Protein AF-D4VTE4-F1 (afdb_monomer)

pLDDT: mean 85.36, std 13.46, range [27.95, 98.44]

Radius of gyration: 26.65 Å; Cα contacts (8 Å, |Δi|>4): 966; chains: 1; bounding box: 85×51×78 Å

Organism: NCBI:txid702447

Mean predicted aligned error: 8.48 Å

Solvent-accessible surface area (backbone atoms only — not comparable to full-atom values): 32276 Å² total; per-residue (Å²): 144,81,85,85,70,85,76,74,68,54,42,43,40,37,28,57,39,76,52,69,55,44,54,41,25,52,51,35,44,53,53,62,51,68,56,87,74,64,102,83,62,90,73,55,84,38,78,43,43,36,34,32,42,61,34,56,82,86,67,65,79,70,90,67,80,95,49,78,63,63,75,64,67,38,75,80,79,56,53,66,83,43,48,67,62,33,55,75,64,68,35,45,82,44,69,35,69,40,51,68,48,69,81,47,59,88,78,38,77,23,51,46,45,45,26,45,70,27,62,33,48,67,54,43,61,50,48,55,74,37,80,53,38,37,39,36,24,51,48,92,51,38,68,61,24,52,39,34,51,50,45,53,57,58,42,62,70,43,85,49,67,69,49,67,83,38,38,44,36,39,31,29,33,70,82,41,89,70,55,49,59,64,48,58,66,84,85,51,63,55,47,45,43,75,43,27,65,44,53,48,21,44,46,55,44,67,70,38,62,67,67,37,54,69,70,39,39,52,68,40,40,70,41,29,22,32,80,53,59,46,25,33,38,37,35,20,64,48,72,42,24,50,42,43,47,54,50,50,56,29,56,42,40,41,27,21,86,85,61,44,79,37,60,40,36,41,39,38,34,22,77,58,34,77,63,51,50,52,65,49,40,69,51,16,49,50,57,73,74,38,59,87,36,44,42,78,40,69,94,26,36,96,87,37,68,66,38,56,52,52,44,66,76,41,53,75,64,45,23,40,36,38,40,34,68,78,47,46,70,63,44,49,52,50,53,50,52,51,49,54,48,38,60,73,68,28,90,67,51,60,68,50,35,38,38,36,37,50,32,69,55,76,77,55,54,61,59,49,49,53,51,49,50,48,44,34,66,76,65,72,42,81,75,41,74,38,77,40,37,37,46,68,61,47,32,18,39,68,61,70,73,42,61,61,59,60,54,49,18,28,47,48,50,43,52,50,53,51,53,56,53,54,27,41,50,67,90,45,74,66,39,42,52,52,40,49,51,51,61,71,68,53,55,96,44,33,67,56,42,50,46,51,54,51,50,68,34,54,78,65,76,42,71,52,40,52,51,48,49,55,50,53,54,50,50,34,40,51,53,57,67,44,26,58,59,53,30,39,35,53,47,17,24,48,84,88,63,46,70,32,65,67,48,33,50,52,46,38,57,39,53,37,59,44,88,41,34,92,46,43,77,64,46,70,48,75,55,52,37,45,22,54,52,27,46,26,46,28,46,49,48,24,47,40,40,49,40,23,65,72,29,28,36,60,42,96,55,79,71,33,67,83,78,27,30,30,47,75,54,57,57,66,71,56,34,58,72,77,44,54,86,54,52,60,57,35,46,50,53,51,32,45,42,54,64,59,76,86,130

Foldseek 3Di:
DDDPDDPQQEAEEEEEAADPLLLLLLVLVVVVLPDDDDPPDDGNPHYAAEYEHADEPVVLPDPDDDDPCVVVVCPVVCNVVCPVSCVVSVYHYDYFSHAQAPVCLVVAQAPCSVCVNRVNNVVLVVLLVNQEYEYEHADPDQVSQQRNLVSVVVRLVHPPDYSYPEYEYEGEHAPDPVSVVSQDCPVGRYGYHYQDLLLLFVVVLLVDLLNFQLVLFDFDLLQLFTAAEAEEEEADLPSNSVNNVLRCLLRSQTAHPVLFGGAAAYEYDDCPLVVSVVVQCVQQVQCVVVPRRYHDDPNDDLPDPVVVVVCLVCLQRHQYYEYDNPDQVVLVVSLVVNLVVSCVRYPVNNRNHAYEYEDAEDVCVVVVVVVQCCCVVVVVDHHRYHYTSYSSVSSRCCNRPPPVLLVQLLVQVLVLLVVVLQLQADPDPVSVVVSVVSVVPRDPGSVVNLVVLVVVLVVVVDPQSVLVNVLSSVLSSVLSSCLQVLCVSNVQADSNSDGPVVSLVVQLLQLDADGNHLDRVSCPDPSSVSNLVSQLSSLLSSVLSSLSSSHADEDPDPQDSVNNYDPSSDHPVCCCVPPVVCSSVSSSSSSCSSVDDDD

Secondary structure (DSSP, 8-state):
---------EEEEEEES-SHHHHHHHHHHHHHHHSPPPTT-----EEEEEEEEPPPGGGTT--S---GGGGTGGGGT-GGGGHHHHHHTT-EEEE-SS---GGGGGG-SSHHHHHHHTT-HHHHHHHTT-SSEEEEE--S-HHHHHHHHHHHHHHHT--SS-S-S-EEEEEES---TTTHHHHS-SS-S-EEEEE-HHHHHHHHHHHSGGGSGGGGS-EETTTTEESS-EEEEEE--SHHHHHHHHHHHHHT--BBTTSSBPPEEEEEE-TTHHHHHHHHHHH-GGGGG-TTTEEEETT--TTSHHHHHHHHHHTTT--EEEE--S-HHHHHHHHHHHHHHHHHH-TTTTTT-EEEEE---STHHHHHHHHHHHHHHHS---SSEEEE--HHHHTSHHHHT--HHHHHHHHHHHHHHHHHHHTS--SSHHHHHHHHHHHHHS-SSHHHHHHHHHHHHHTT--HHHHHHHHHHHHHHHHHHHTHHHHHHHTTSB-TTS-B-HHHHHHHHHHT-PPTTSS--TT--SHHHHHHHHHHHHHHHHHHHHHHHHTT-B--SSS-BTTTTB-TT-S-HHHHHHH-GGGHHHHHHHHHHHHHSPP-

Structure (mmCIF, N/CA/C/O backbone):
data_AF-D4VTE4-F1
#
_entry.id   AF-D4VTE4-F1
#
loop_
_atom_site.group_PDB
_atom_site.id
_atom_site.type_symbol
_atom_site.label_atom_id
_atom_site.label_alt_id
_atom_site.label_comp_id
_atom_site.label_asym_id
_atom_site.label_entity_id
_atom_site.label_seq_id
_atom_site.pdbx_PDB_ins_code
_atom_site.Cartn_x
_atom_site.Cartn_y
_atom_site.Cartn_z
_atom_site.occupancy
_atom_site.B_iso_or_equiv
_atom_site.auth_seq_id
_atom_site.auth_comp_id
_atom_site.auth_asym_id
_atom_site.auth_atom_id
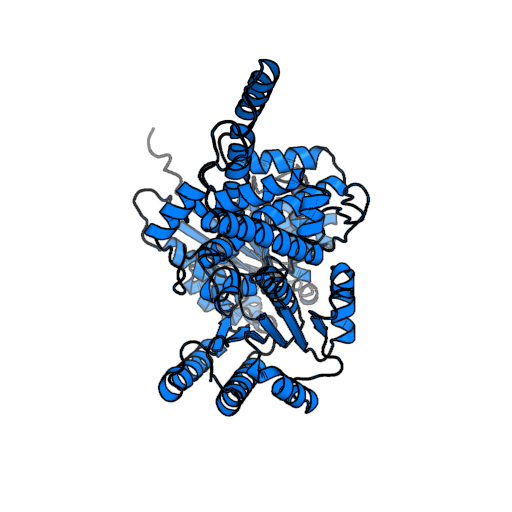_atom_site.pdbx_PDB_model_num
ATOM 1 N N . MET A 1 1 ? -23.466 -23.349 46.077 1.00 30.33 1 MET A N 1
ATOM 2 C CA . MET A 1 1 ? -22.442 -22.659 45.263 1.00 30.33 1 MET A CA 1
ATOM 3 C C . MET A 1 1 ? -22.069 -23.533 44.071 1.00 30.33 1 MET A C 1
ATOM 5 O O . MET A 1 1 ? -21.084 -24.252 44.128 1.00 30.33 1 MET A O 1
ATOM 9 N N . ALA A 1 2 ? -22.879 -23.520 43.014 1.00 27.95 2 ALA A N 1
ATOM 10 C CA . ALA A 1 2 ? -22.588 -24.224 41.768 1.00 27.95 2 ALA A CA 1
ATOM 11 C C . ALA A 1 2 ? -23.228 -23.458 40.599 1.00 27.95 2 ALA A C 1
ATOM 13 O O . ALA A 1 2 ? -24.357 -22.992 40.726 1.00 27.95 2 ALA A O 1
ATOM 14 N N . ASN A 1 3 ? -22.491 -23.355 39.490 1.00 27.97 3 ASN A N 1
ATOM 15 C CA . ASN A 1 3 ? -22.890 -22.837 38.175 1.00 27.97 3 ASN A CA 1
ATOM 16 C C . ASN A 1 3 ? -23.187 -21.331 38.032 1.00 27.97 3 ASN A C 1
ATOM 18 O O . ASN A 1 3 ? -24.296 -20.926 37.700 1.00 27.97 3 ASN A O 1
ATOM 22 N N . LEU A 1 4 ? -22.135 -20.508 38.092 1.00 29.08 4 LEU A N 1
ATOM 23 C CA . LEU A 1 4 ? -22.026 -19.336 37.214 1.00 29.08 4 LEU A CA 1
ATOM 24 C C . LEU A 1 4 ? -21.045 -19.685 36.093 1.00 29.08 4 LEU A C 1
ATOM 26 O O . LEU A 1 4 ? -19.829 -19.674 36.253 1.00 29.08 4 LEU A O 1
ATOM 30 N N . SER A 1 5 ? -21.641 -20.101 34.979 1.00 33.31 5 SER A N 1
ATOM 31 C CA . SER A 1 5 ? -21.013 -20.564 33.747 1.00 33.31 5 SER A CA 1
ATOM 32 C C . SER A 1 5 ? -19.845 -19.688 33.290 1.00 33.31 5 SER A C 1
ATOM 34 O O . SER A 1 5 ? -19.982 -18.462 33.235 1.00 33.31 5 SER A O 1
ATOM 36 N N . ARG A 1 6 ? -18.771 -20.333 32.812 1.00 34.59 6 ARG A N 1
ATOM 37 C CA . ARG A 1 6 ? -17.867 -19.793 31.781 1.00 34.59 6 ARG A CA 1
ATOM 38 C C . ARG A 1 6 ? -18.702 -19.018 30.750 1.00 34.59 6 ARG A C 1
ATOM 40 O O . ARG A 1 6 ? -19.405 -19.634 29.951 1.00 34.59 6 ARG A O 1
ATOM 47 N N . LYS A 1 7 ? -18.681 -17.680 30.781 1.00 41.22 7 LYS A N 1
ATOM 48 C CA . LYS A 1 7 ? -19.273 -16.861 29.715 1.00 41.22 7 LYS A CA 1
ATOM 49 C C . LYS A 1 7 ? -18.455 -17.130 28.453 1.00 41.22 7 LYS A C 1
ATOM 51 O O . LYS A 1 7 ? -17.362 -16.592 28.308 1.00 41.22 7 LYS A O 1
ATOM 56 N N . LYS A 1 8 ? -18.963 -18.004 27.582 1.00 48.00 8 LYS A N 1
ATOM 57 C CA . LYS A 1 8 ? -18.415 -18.253 26.242 1.00 48.00 8 LYS A CA 1
ATOM 58 C C . LYS A 1 8 ? -18.188 -16.902 25.543 1.00 48.00 8 LYS A C 1
ATOM 60 O O . LYS A 1 8 ? -19.103 -16.074 25.531 1.00 48.00 8 LYS A O 1
ATOM 65 N N . LYS A 1 9 ? -16.986 -16.662 25.001 1.00 63.12 9 LYS A N 1
ATOM 66 C CA . LYS A 1 9 ? -16.600 -15.428 24.281 1.00 63.12 9 LYS A CA 1
ATOM 67 C C . LYS A 1 9 ? -17.342 -15.355 22.933 1.00 63.12 9 LYS A C 1
ATOM 69 O O . LYS A 1 9 ? -16.776 -15.639 21.886 1.00 63.12 9 LYS A O 1
ATOM 74 N N . CYS A 1 10 ? -18.633 -15.030 22.953 1.00 72.62 10 CYS A N 1
ATOM 75 C CA . CYS A 1 10 ? -19.424 -14.816 21.740 1.00 72.62 10 CYS A CA 1
ATOM 76 C C . CYS A 1 10 ? -19.168 -13.400 21.202 1.00 72.62 10 CYS A C 1
ATOM 78 O O . CYS A 1 10 ? -19.348 -12.436 21.947 1.00 72.62 10 CYS A O 1
ATOM 80 N N . ARG A 1 11 ? -18.776 -13.266 19.929 1.00 84.06 11 ARG A N 1
ATOM 81 C CA . ARG A 1 11 ? -18.578 -11.962 19.264 1.00 84.06 11 ARG A CA 1
ATOM 82 C C . ARG A 1 11 ? -19.844 -11.516 18.538 1.00 84.06 11 ARG A C 1
ATOM 84 O O . ARG A 1 11 ? -20.562 -12.348 17.982 1.00 84.06 11 ARG A O 1
ATOM 91 N N . LEU A 1 12 ? -20.113 -10.211 18.563 1.00 89.19 12 LEU A N 1
ATOM 92 C CA . LEU A 1 12 ? -21.279 -9.601 17.930 1.00 89.19 12 LEU A CA 1
ATOM 93 C C . LEU A 1 12 ? -20.842 -8.694 16.776 1.00 89.19 12 LEU A C 1
ATOM 95 O O . LEU A 1 12 ? -20.142 -7.706 1
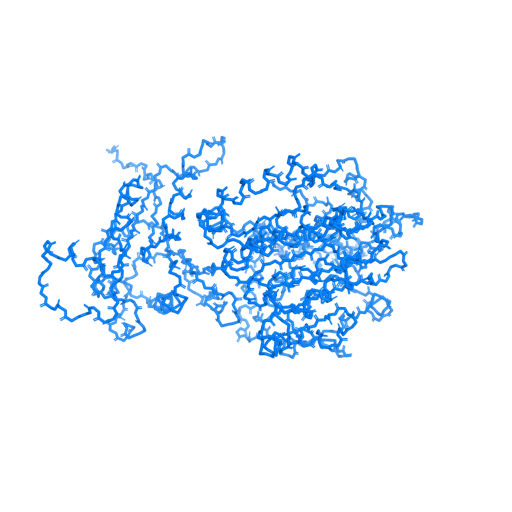7.005 1.00 89.19 12 LEU A O 1
ATOM 99 N N . PHE A 1 13 ? -21.297 -9.014 15.567 1.00 92.56 13 PHE A N 1
ATOM 100 C CA . PHE A 1 13 ? -21.046 -8.241 14.354 1.00 92.56 13 PHE A CA 1
ATOM 101 C C . PHE A 1 13 ? -22.349 -7.610 13.868 1.00 92.56 13 PHE A C 1
ATOM 103 O O . PHE A 1 13 ? -23.361 -8.302 13.720 1.00 92.56 13 PHE A O 1
ATOM 110 N N . ILE A 1 14 ? -22.332 -6.297 13.651 1.00 94.38 14 ILE A N 1
ATOM 111 C CA . ILE A 1 14 ? -23.511 -5.522 13.262 1.00 94.38 14 ILE A CA 1
ATOM 112 C C . ILE A 1 14 ? -23.221 -4.797 11.956 1.00 94.38 14 ILE A C 1
ATOM 114 O O . ILE A 1 14 ? -22.320 -3.965 11.890 1.00 94.38 14 ILE A O 1
ATOM 118 N N . PHE A 1 15 ? -24.014 -5.097 10.937 1.00 95.69 15 PHE A N 1
ATOM 119 C CA . PHE A 1 15 ? -23.949 -4.487 9.619 1.00 95.69 15 PHE A CA 1
ATOM 120 C C . PHE A 1 15 ? -25.051 -3.440 9.515 1.00 95.69 15 PHE A C 1
ATOM 122 O O . PHE A 1 15 ? -26.239 -3.759 9.585 1.00 95.69 15 PHE A O 1
ATOM 129 N N . TRP A 1 16 ? -24.655 -2.178 9.399 1.00 94.12 16 TRP A N 1
ATOM 130 C CA . TRP A 1 16 ? -25.555 -1.045 9.238 1.00 94.12 16 TRP A CA 1
ATOM 131 C C . TRP A 1 16 ? -25.811 -0.824 7.747 1.00 94.12 16 TRP A C 1
ATOM 133 O O . TRP A 1 16 ? -25.078 -0.105 7.074 1.00 94.12 16 TRP A O 1
ATOM 143 N N . GLY A 1 17 ? -26.844 -1.490 7.238 1.00 90.81 17 GLY A N 1
ATOM 144 C CA . GLY A 1 17 ? -27.154 -1.623 5.817 1.00 90.81 17 GLY A CA 1
ATOM 145 C C . GLY A 1 17 ? -27.062 -3.076 5.343 1.00 90.81 17 GLY A C 1
ATOM 146 O O . GLY A 1 17 ? -26.307 -3.880 5.893 1.00 90.81 17 GLY A O 1
ATOM 147 N N . VAL A 1 18 ? -27.845 -3.411 4.314 1.00 91.00 18 VAL A N 1
ATOM 148 C CA . VAL A 1 18 ? -27.834 -4.725 3.655 1.00 91.00 18 VAL A CA 1
ATOM 149 C C . VAL A 1 18 ? -27.408 -4.529 2.205 1.00 91.00 18 VAL A C 1
ATOM 151 O O . VAL A 1 18 ? -28.077 -3.827 1.457 1.00 91.00 18 VAL A O 1
ATOM 154 N N . ASN A 1 19 ? -26.262 -5.094 1.834 1.00 90.69 19 ASN A N 1
ATOM 155 C CA . ASN A 1 19 ? -25.668 -4.998 0.500 1.00 90.69 19 ASN A CA 1
ATOM 156 C C . ASN A 1 19 ? -24.665 -6.145 0.282 1.00 90.69 19 ASN A C 1
ATOM 158 O O . ASN A 1 19 ? -24.354 -6.883 1.222 1.00 90.69 19 ASN A O 1
ATOM 162 N N . ASP A 1 20 ? -24.135 -6.275 -0.936 1.00 89.94 20 ASP A N 1
ATOM 163 C CA . ASP A 1 20 ? -23.178 -7.330 -1.286 1.00 89.94 20 ASP A CA 1
ATOM 164 C C . ASP A 1 20 ? -21.930 -7.322 -0.388 1.00 89.94 20 ASP A C 1
ATOM 166 O O . ASP A 1 20 ? -21.582 -8.365 0.164 1.00 89.94 20 ASP A O 1
ATOM 170 N N . ASN A 1 21 ? -21.318 -6.157 -0.138 1.00 92.31 21 ASN A N 1
ATOM 171 C CA . ASN A 1 21 ? -20.122 -6.034 0.711 1.00 92.31 21 ASN A CA 1
ATOM 172 C C . ASN A 1 21 ? -20.360 -6.573 2.132 1.00 92.31 21 ASN A C 1
ATOM 174 O O . ASN A 1 21 ? -19.516 -7.275 2.692 1.00 92.31 21 ASN A O 1
ATOM 178 N N . ALA A 1 22 ? -21.527 -6.278 2.716 1.00 94.19 22 ALA A N 1
ATOM 179 C CA . ALA A 1 22 ? -21.917 -6.770 4.035 1.00 94.19 22 ALA A CA 1
ATOM 180 C C . ALA A 1 22 ? -22.058 -8.298 4.061 1.00 94.19 22 ALA A C 1
ATOM 182 O O . ALA A 1 22 ? -21.592 -8.950 4.997 1.00 94.19 22 ALA A O 1
ATOM 183 N N . ILE A 1 23 ? -22.659 -8.880 3.021 1.00 93.88 23 ILE A N 1
ATOM 184 C CA . ILE A 1 23 ? -22.838 -10.331 2.908 1.00 93.88 23 ILE A CA 1
ATOM 185 C C . ILE A 1 23 ? -21.507 -11.044 2.650 1.00 93.88 23 ILE A C 1
ATOM 187 O O . ILE A 1 23 ? -21.255 -12.097 3.243 1.00 93.88 23 ILE A O 1
ATOM 191 N N . LEU A 1 24 ? -20.641 -10.482 1.805 1.00 92.31 24 LEU A N 1
ATOM 192 C CA . LEU A 1 24 ? -19.302 -11.008 1.536 1.00 92.31 24 LEU A CA 1
ATOM 193 C C . LEU A 1 24 ? -18.458 -11.048 2.814 1.00 92.31 24 LEU A C 1
ATOM 195 O O . LEU A 1 24 ? -17.933 -12.108 3.173 1.00 92.31 24 LEU A O 1
ATOM 199 N N . LEU A 1 25 ? -18.420 -9.939 3.559 1.00 93.94 25 LEU A N 1
ATOM 200 C CA . LEU A 1 25 ? -17.662 -9.867 4.802 1.00 93.94 25 LEU A CA 1
ATOM 201 C C . LEU A 1 25 ? -18.228 -10.792 5.880 1.00 93.94 25 LEU A C 1
ATOM 203 O O . LEU A 1 25 ? -17.465 -11.515 6.519 1.00 93.94 25 LEU A O 1
ATOM 207 N N . ALA A 1 26 ? -19.551 -10.845 6.058 1.00 94.00 26 ALA A N 1
ATOM 208 C CA . ALA A 1 26 ? -20.175 -11.767 7.009 1.00 94.00 26 ALA A CA 1
ATOM 209 C C . ALA A 1 26 ? -19.859 -13.238 6.683 1.00 94.00 26 ALA A C 1
ATOM 211 O O . ALA A 1 26 ? -19.512 -14.016 7.576 1.00 94.00 26 ALA A O 1
ATOM 212 N N . ASN A 1 27 ? -19.894 -13.614 5.400 1.00 92.62 27 ASN A N 1
ATOM 213 C CA . ASN A 1 27 ? -19.480 -14.942 4.949 1.00 92.62 27 ASN A CA 1
ATOM 214 C C . ASN A 1 27 ? -18.006 -15.224 5.239 1.00 92.62 27 ASN A C 1
ATOM 216 O O . ASN A 1 27 ? -17.678 -16.319 5.701 1.00 92.62 27 ASN A O 1
ATOM 220 N N . SER A 1 28 ? -17.123 -14.255 4.998 1.00 91.94 28 SER A N 1
ATOM 221 C CA . SER A 1 28 ? -15.698 -14.386 5.303 1.00 91.94 28 SER A CA 1
ATOM 222 C C . SER A 1 28 ? -15.449 -14.559 6.809 1.00 91.94 28 SER A C 1
ATOM 224 O O . SER A 1 28 ? -14.736 -15.480 7.204 1.00 91.94 28 SER A O 1
ATOM 226 N N . ILE A 1 29 ? -16.121 -13.771 7.659 1.00 91.00 29 ILE A N 1
ATOM 227 C CA . ILE A 1 29 ? -16.077 -13.893 9.128 1.00 91.00 29 ILE A CA 1
ATOM 228 C C . ILE A 1 29 ? -16.524 -15.288 9.573 1.00 91.00 29 ILE A C 1
ATOM 230 O O . ILE A 1 29 ? -15.860 -15.916 10.396 1.00 91.00 29 ILE A O 1
ATOM 234 N N . ARG A 1 30 ? -17.637 -15.796 9.025 1.00 89.56 30 ARG A N 1
ATOM 235 C CA . ARG A 1 30 ? -18.144 -17.138 9.346 1.00 89.56 30 ARG A CA 1
ATOM 236 C C . ARG A 1 30 ? -17.147 -18.229 8.957 1.00 89.56 30 ARG A C 1
ATOM 238 O O . ARG A 1 30 ? -16.916 -19.135 9.753 1.00 89.56 30 ARG A O 1
ATOM 245 N N . LYS A 1 31 ? -16.550 -18.139 7.762 1.00 89.12 31 LYS A N 1
ATOM 246 C CA . LYS A 1 31 ? -15.510 -19.080 7.311 1.00 89.12 31 LYS A CA 1
ATOM 247 C C . LYS A 1 31 ? -14.317 -19.064 8.265 1.00 89.12 31 LYS A C 1
ATOM 249 O O . LYS A 1 31 ? -13.936 -20.122 8.752 1.00 89.12 31 LYS A O 1
ATOM 254 N N . LYS A 1 32 ? -13.821 -17.873 8.621 1.00 85.12 32 LYS A N 1
ATOM 255 C CA . LYS A 1 32 ? -12.713 -17.701 9.570 1.00 85.12 32 LYS A CA 1
ATOM 256 C C . LYS A 1 32 ? -13.015 -18.297 10.944 1.00 85.12 32 LYS A C 1
ATOM 258 O O . LYS A 1 32 ? -12.161 -18.929 11.557 1.00 85.12 32 LYS A O 1
ATOM 263 N N . ALA A 1 33 ? -14.243 -18.122 11.429 1.00 82.50 33 ALA A N 1
ATOM 264 C CA . ALA A 1 33 ? -14.680 -18.677 12.707 1.00 82.50 33 ALA A CA 1
ATOM 265 C C . ALA A 1 33 ? -14.683 -20.218 12.727 1.00 82.50 33 ALA A C 1
ATOM 267 O O . ALA A 1 33 ? -14.523 -20.808 13.793 1.00 82.50 33 ALA A O 1
ATOM 268 N N . ALA A 1 34 ? -14.860 -20.858 11.566 1.00 81.75 34 ALA A N 1
ATOM 269 C CA . ALA A 1 34 ? -14.916 -22.309 11.416 1.00 81.75 34 ALA A CA 1
ATOM 270 C C . ALA A 1 34 ? -13.543 -22.974 11.173 1.00 81.75 34 ALA A C 1
ATOM 272 O O . ALA A 1 34 ? -13.466 -24.204 11.178 1.00 81.75 34 ALA A O 1
ATOM 273 N N . GLU A 1 35 ? -12.468 -22.205 10.958 1.00 80.12 35 GLU A N 1
ATOM 274 C CA . GLU A 1 35 ? -11.126 -22.748 10.701 1.00 80.12 35 GLU A CA 1
ATOM 275 C C . GLU A 1 35 ? -10.576 -23.515 11.931 1.00 80.12 35 GLU A C 1
ATOM 277 O O . GLU A 1 35 ? -10.609 -22.995 13.054 1.00 80.12 35 GLU A O 1
ATOM 282 N N . PRO A 1 36 ? -10.064 -24.755 11.760 1.00 64.06 36 PRO A N 1
ATOM 283 C CA . PRO A 1 36 ? -9.509 -25.541 12.858 1.00 64.06 36 PRO A CA 1
ATOM 284 C C . PRO A 1 36 ? -8.220 -24.903 13.384 1.00 64.06 36 PRO A C 1
ATOM 286 O O . PRO A 1 36 ? -7.281 -24.651 12.633 1.00 64.06 36 PRO A O 1
ATOM 289 N N . LYS A 1 37 ? -8.168 -24.652 14.694 1.00 63.59 37 LYS A N 1
ATOM 290 C CA . LYS A 1 37 ? -7.081 -23.885 15.314 1.00 63.59 37 LYS A CA 1
ATOM 291 C C . LYS A 1 37 ? -5.897 -24.735 15.763 1.00 63.59 37 LYS A C 1
ATOM 293 O O . LYS A 1 37 ? -6.061 -25.854 16.253 1.00 63.59 37 LYS A O 1
ATOM 298 N N . GLY A 1 38 ? -4.700 -24.151 15.670 1.00 54.38 38 GLY A N 1
ATOM 299 C CA . GLY A 1 38 ? -3.497 -24.638 16.348 1.00 54.38 38 GLY A CA 1
ATOM 300 C C . GLY A 1 38 ? -3.596 -24.493 17.874 1.00 54.38 38 GLY A C 1
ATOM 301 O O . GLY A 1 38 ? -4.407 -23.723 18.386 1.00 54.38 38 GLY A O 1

____________

Take the entries above and return only the lines from the one with "ATOM 284 C C" to the one with "ATOM 298 N N", both included, unchanged.

ATOM 284 C C . PRO A 1 36 ? -8.220 -24.903 13.384 1.00 64.06 36 PRO A C 1
ATOM 286 O O . PRO A 1 36 ? -7.281 -24.651 12.633 1.00 64.06 36 PRO A O 1
ATOM 289 N N . LYS A 1 37 ? -8.168 -24.652 14.694 1.00 63.59 37 LYS A N 1
ATOM 290 C CA . LYS A 1 37 ? -7.081 -23.885 15.314 1.00 63.59 37 LYS A CA 1
ATOM 291 C C . LYS A 1 37 ? -5.897 -24.735 15.763 1.00 63.59 37 LYS A C 1
ATOM 293 O O . LYS A 1 37 ? -6.061 -25.854 16.253 1.00 63.59 37 LYS A O 1
ATOM 298 N N . GLY A 1 38 ? -4.700 -24.151 15.670 1.00 54.38 38 GLY A N 1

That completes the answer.